EXERCISE DIRECTIONS >> From the entries below, retype only the lines from the one with "ATOM 47 N N" through the one with "ATOM 69 C CA", exactly as written.

DATA >>

• • • •

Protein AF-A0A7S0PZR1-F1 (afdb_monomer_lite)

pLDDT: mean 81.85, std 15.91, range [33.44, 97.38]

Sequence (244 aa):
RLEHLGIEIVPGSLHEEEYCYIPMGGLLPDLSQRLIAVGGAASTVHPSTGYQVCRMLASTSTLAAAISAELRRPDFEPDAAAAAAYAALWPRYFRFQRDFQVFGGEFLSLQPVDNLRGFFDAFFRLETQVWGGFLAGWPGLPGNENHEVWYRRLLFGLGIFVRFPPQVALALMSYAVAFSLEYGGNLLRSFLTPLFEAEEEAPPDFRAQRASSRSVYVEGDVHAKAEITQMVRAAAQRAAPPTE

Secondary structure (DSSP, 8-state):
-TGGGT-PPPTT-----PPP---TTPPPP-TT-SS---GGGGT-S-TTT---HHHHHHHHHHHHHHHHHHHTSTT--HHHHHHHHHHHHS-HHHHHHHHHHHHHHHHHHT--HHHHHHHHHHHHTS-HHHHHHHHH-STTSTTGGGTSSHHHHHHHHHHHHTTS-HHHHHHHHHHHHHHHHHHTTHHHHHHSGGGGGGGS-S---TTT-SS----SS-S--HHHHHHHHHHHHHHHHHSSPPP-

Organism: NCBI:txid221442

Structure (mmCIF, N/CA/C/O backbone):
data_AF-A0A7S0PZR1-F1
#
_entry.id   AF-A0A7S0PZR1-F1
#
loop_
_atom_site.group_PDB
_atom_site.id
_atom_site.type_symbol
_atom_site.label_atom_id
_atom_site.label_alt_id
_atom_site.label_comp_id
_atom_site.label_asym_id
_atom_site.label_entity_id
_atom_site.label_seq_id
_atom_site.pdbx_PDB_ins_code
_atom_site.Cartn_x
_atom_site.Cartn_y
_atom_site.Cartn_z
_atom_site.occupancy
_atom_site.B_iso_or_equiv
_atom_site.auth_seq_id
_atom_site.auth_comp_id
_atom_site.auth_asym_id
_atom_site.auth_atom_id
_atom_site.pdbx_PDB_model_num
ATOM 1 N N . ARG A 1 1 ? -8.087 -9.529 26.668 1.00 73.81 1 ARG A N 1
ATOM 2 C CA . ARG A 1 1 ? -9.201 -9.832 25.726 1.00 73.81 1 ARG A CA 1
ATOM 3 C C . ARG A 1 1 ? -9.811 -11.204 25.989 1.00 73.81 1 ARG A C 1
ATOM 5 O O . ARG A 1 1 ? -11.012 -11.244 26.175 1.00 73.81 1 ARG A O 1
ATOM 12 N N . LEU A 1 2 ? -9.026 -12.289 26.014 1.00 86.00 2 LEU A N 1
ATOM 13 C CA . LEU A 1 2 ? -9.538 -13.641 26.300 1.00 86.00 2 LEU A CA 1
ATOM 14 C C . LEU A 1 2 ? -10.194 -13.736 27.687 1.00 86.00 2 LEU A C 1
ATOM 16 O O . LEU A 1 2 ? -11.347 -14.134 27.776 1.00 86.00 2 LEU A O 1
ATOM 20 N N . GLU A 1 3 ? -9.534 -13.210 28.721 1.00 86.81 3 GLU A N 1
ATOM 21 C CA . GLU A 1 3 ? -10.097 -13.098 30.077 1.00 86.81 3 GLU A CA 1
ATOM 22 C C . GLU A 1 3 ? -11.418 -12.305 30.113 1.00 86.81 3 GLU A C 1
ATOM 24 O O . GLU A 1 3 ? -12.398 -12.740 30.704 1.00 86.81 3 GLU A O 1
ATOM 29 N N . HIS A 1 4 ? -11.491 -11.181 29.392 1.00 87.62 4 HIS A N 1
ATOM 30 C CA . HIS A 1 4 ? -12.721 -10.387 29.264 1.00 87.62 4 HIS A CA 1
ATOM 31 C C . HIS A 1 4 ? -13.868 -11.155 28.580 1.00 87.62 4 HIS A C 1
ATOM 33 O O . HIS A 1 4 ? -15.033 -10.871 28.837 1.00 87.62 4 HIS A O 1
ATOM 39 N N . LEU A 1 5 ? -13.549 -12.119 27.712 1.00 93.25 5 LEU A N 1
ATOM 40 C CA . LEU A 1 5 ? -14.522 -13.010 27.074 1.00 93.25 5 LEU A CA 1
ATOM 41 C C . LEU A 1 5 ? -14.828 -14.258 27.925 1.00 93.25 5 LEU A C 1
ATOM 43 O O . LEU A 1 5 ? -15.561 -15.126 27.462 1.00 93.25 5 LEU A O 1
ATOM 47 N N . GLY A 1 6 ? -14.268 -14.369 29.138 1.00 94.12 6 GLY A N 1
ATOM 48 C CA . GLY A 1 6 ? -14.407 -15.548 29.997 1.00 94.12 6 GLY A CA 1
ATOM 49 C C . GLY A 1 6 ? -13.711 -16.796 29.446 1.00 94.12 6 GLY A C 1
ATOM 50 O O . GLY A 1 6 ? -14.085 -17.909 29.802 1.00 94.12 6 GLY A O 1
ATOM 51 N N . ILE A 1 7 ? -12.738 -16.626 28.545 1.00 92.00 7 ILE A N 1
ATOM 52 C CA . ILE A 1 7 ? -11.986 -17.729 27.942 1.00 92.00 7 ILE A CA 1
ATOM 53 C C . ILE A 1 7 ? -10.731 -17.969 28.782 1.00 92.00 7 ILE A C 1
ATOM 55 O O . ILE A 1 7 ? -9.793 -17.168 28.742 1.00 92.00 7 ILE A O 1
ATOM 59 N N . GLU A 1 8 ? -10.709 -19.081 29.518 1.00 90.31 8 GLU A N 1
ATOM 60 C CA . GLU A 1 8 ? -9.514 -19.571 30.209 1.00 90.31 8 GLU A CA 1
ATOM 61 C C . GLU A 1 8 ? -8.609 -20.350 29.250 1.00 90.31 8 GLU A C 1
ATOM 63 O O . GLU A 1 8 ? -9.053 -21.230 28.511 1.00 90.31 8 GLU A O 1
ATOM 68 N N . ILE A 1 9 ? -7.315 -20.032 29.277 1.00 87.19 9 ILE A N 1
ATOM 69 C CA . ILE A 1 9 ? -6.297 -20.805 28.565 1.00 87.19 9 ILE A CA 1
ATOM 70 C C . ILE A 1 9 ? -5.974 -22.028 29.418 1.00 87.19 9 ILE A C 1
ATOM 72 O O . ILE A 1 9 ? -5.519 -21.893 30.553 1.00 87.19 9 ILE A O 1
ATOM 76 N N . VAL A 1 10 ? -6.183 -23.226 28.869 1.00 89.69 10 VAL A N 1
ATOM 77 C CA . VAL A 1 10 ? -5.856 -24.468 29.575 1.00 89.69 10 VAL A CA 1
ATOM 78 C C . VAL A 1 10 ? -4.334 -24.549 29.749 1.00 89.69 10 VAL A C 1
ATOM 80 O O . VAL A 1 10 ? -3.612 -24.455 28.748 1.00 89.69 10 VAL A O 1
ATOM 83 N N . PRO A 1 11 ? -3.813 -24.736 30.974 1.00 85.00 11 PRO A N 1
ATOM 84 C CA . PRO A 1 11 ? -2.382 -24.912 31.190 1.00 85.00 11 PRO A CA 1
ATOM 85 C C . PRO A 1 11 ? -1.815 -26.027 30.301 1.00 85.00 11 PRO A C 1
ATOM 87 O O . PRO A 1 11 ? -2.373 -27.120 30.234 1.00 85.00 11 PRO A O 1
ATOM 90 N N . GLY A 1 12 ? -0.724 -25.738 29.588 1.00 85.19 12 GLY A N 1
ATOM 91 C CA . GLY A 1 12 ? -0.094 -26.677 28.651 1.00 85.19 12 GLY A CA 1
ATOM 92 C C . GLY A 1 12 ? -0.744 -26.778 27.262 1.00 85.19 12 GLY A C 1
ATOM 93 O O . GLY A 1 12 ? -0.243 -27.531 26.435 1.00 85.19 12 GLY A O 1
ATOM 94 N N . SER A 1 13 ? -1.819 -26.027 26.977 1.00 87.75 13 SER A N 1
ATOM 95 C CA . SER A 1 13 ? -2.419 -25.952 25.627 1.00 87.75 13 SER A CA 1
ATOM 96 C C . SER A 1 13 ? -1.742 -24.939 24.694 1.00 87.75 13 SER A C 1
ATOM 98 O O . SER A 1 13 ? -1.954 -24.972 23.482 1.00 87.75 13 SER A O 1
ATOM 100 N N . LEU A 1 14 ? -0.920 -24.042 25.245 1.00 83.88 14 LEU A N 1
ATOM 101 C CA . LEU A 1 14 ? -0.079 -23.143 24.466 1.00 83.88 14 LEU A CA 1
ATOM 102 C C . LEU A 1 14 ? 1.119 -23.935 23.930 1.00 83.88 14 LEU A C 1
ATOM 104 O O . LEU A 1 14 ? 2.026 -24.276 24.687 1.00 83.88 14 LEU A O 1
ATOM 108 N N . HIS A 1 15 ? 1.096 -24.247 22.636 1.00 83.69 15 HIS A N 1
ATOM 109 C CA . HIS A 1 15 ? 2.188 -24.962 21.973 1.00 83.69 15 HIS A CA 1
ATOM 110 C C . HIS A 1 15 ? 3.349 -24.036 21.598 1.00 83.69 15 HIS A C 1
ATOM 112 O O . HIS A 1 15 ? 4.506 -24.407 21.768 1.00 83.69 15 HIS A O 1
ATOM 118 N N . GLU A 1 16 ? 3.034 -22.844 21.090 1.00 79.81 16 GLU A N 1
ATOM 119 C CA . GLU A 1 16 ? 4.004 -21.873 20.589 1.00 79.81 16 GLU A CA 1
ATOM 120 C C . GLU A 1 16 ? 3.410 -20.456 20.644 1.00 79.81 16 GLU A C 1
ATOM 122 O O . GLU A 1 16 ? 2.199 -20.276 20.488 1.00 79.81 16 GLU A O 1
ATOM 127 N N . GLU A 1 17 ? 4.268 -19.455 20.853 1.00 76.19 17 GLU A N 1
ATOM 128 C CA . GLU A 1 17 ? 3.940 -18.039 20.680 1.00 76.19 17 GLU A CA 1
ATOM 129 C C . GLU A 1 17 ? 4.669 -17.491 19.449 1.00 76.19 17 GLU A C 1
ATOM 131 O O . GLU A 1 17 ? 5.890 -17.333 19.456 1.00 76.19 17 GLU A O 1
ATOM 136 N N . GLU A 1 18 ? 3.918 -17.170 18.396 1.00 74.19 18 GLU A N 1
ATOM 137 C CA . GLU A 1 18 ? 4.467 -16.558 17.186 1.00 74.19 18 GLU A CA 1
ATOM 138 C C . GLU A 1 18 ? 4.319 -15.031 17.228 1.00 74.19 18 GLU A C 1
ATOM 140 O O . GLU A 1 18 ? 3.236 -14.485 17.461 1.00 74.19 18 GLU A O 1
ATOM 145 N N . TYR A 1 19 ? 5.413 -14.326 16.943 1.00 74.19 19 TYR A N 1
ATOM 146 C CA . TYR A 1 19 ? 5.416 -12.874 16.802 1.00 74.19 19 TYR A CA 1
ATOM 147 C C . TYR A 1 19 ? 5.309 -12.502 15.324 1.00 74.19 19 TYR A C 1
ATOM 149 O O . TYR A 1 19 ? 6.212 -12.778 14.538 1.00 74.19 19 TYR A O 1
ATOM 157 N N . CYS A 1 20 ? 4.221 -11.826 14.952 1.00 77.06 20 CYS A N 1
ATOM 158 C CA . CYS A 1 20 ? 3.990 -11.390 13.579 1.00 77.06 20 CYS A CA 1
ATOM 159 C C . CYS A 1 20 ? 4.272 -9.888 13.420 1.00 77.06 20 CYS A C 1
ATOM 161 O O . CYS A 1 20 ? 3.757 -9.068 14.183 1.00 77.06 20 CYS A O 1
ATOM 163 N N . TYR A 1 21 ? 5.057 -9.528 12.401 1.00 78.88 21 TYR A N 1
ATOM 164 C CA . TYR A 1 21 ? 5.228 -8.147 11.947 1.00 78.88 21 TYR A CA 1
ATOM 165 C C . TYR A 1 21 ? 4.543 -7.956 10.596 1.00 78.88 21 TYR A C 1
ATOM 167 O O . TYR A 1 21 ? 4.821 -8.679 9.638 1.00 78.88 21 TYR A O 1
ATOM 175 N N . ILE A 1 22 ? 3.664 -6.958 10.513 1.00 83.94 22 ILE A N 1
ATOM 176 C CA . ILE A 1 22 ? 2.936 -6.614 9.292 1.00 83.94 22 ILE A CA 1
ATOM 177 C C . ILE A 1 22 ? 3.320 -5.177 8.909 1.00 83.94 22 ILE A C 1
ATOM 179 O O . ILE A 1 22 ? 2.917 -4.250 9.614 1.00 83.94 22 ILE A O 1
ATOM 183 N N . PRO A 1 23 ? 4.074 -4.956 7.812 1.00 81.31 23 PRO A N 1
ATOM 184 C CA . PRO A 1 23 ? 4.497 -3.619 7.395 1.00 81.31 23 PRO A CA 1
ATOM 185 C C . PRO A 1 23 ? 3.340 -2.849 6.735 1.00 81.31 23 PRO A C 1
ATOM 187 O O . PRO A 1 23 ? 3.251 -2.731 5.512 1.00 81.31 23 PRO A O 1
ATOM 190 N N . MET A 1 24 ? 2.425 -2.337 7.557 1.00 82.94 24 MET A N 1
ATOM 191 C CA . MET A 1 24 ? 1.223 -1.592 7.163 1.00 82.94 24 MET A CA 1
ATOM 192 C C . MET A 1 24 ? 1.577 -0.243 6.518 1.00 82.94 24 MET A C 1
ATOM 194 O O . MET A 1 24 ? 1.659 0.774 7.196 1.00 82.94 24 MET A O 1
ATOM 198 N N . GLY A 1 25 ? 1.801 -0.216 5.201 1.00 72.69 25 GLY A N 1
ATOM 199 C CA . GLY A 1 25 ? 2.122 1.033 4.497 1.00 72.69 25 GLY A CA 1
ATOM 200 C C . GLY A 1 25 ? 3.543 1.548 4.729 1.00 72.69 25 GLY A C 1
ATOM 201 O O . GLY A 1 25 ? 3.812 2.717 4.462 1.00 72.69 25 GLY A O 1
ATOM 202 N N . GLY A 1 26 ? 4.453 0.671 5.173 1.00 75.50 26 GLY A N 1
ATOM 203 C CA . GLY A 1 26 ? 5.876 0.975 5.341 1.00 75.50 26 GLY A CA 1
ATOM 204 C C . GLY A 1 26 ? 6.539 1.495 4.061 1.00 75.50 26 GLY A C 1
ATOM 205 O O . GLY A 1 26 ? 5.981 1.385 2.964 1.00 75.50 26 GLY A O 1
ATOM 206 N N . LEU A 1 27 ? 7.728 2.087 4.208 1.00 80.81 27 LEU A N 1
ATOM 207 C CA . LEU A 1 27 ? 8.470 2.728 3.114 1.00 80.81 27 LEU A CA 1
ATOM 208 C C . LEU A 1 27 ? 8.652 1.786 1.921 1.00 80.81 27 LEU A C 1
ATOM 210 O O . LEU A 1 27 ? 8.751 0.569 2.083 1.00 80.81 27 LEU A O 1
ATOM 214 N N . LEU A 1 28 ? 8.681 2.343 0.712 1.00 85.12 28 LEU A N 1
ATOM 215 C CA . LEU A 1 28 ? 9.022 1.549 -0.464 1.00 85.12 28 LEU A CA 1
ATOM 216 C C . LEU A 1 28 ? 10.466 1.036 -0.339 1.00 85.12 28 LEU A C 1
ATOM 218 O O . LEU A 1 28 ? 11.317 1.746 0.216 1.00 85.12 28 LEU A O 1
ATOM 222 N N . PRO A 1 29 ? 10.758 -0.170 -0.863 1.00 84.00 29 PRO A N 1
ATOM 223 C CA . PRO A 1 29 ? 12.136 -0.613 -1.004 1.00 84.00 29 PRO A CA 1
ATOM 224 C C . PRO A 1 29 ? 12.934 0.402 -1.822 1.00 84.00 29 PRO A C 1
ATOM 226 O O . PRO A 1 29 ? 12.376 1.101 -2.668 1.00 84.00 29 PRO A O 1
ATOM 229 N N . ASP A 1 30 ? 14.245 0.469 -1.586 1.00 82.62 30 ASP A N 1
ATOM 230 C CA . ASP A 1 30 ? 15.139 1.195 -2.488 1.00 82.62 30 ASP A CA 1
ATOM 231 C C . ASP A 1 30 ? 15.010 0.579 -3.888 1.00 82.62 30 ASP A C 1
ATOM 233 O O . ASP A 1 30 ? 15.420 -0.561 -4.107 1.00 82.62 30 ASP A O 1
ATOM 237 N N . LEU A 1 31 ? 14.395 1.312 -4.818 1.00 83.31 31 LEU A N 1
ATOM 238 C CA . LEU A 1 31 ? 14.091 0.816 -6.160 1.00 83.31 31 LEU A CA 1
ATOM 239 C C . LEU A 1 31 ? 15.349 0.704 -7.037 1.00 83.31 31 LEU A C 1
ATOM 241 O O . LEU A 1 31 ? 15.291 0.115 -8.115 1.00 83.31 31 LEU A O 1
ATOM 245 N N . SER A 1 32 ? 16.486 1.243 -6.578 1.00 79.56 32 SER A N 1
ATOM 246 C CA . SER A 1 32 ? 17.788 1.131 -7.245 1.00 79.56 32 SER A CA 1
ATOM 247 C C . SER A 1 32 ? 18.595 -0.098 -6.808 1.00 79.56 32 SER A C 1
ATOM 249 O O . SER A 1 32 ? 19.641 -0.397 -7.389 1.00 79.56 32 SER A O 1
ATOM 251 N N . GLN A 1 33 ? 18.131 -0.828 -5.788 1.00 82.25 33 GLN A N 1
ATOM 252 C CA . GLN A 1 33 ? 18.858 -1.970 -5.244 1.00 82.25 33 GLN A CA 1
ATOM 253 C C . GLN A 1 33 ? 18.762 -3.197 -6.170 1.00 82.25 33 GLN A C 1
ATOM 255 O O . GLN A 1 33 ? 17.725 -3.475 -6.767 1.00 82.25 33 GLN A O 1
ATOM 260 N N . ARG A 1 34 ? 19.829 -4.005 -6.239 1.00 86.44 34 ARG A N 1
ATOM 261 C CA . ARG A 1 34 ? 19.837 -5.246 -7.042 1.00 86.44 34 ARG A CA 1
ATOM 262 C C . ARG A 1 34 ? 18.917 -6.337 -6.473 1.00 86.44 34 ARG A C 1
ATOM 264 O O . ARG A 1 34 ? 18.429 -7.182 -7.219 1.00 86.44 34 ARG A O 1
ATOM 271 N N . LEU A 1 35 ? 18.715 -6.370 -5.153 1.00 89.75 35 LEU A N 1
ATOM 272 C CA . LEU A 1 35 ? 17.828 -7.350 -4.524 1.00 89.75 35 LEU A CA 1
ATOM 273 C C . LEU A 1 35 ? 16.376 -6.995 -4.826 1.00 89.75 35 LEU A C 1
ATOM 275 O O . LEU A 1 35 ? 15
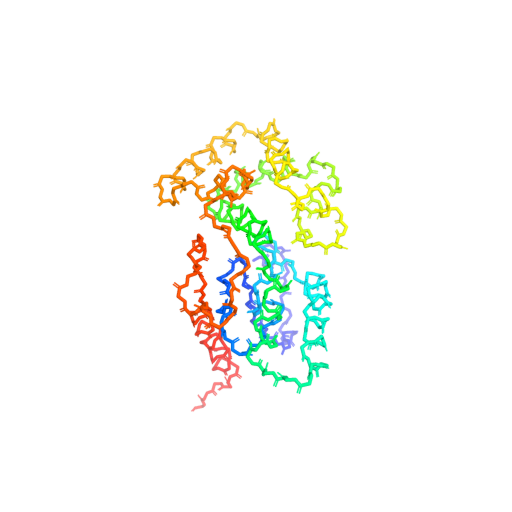.910 -5.934 -4.432 1.00 89.75 35 LEU A O 1
ATOM 279 N N . ILE A 1 36 ? 15.654 -7.904 -5.470 1.00 90.62 36 ILE A N 1
ATOM 280 C CA . ILE A 1 36 ? 14.243 -7.717 -5.800 1.00 90.62 36 ILE A CA 1
ATOM 281 C C . ILE A 1 36 ? 13.399 -8.216 -4.627 1.00 90.62 36 ILE A C 1
ATOM 283 O O . ILE A 1 36 ? 13.393 -9.407 -4.314 1.00 90.62 36 ILE A O 1
ATOM 287 N N . ALA A 1 37 ? 12.698 -7.300 -3.967 1.00 90.19 37 ALA A N 1
ATOM 288 C CA . ALA A 1 37 ? 11.776 -7.631 -2.896 1.00 90.19 37 ALA A CA 1
ATOM 289 C C . ALA A 1 37 ? 10.436 -8.149 -3.449 1.00 90.19 37 ALA A C 1
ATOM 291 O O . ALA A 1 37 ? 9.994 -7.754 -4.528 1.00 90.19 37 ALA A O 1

• • • •

RESPONSE TO THE TASK >>
ATOM 47 N N . GLY A 1 6 ? -14.268 -14.369 29.138 1.00 94.12 6 GLY A N 1
ATOM 48 C CA . GLY A 1 6 ? -14.407 -15.548 29.997 1.00 94.12 6 GLY A CA 1
ATOM 49 C C . GLY A 1 6 ? -13.711 -16.796 29.446 1.00 94.12 6 GLY A C 1
ATOM 50 O O . GLY A 1 6 ? -14.085 -17.909 29.802 1.00 94.12 6 GLY A O 1
ATOM 51 N N . ILE A 1 7 ? -12.738 -16.626 28.545 1.00 92.00 7 ILE A N 1
ATOM 52 C CA . ILE A 1 7 ? -11.986 -17.729 27.942 1.00 92.00 7 ILE A CA 1
ATOM 53 C C . ILE A 1 7 ? -10.731 -17.969 28.782 1.00 92.00 7 ILE A C 1
ATOM 55 O O . ILE A 1 7 ? -9.793 -17.168 28.742 1.00 92.00 7 ILE A O 1
ATOM 59 N N . GLU A 1 8 ? -10.709 -19.081 29.518 1.00 90.31 8 GLU A N 1
ATOM 60 C CA . GLU A 1 8 ? -9.514 -19.571 30.209 1.00 90.31 8 GLU A CA 1
ATOM 61 C C . GLU A 1 8 ? -8.609 -20.350 29.250 1.00 90.31 8 GLU A C 1
ATOM 63 O O . GLU A 1 8 ? -9.053 -21.230 28.511 1.00 90.31 8 GLU A O 1
ATOM 68 N N . ILE A 1 9 ? -7.315 -20.032 29.277 1.00 87.19 9 ILE A N 1
ATOM 69 C CA . ILE A 1 9 ? -6.297 -20.805 28.565 1.00 87.19 9 ILE A CA 1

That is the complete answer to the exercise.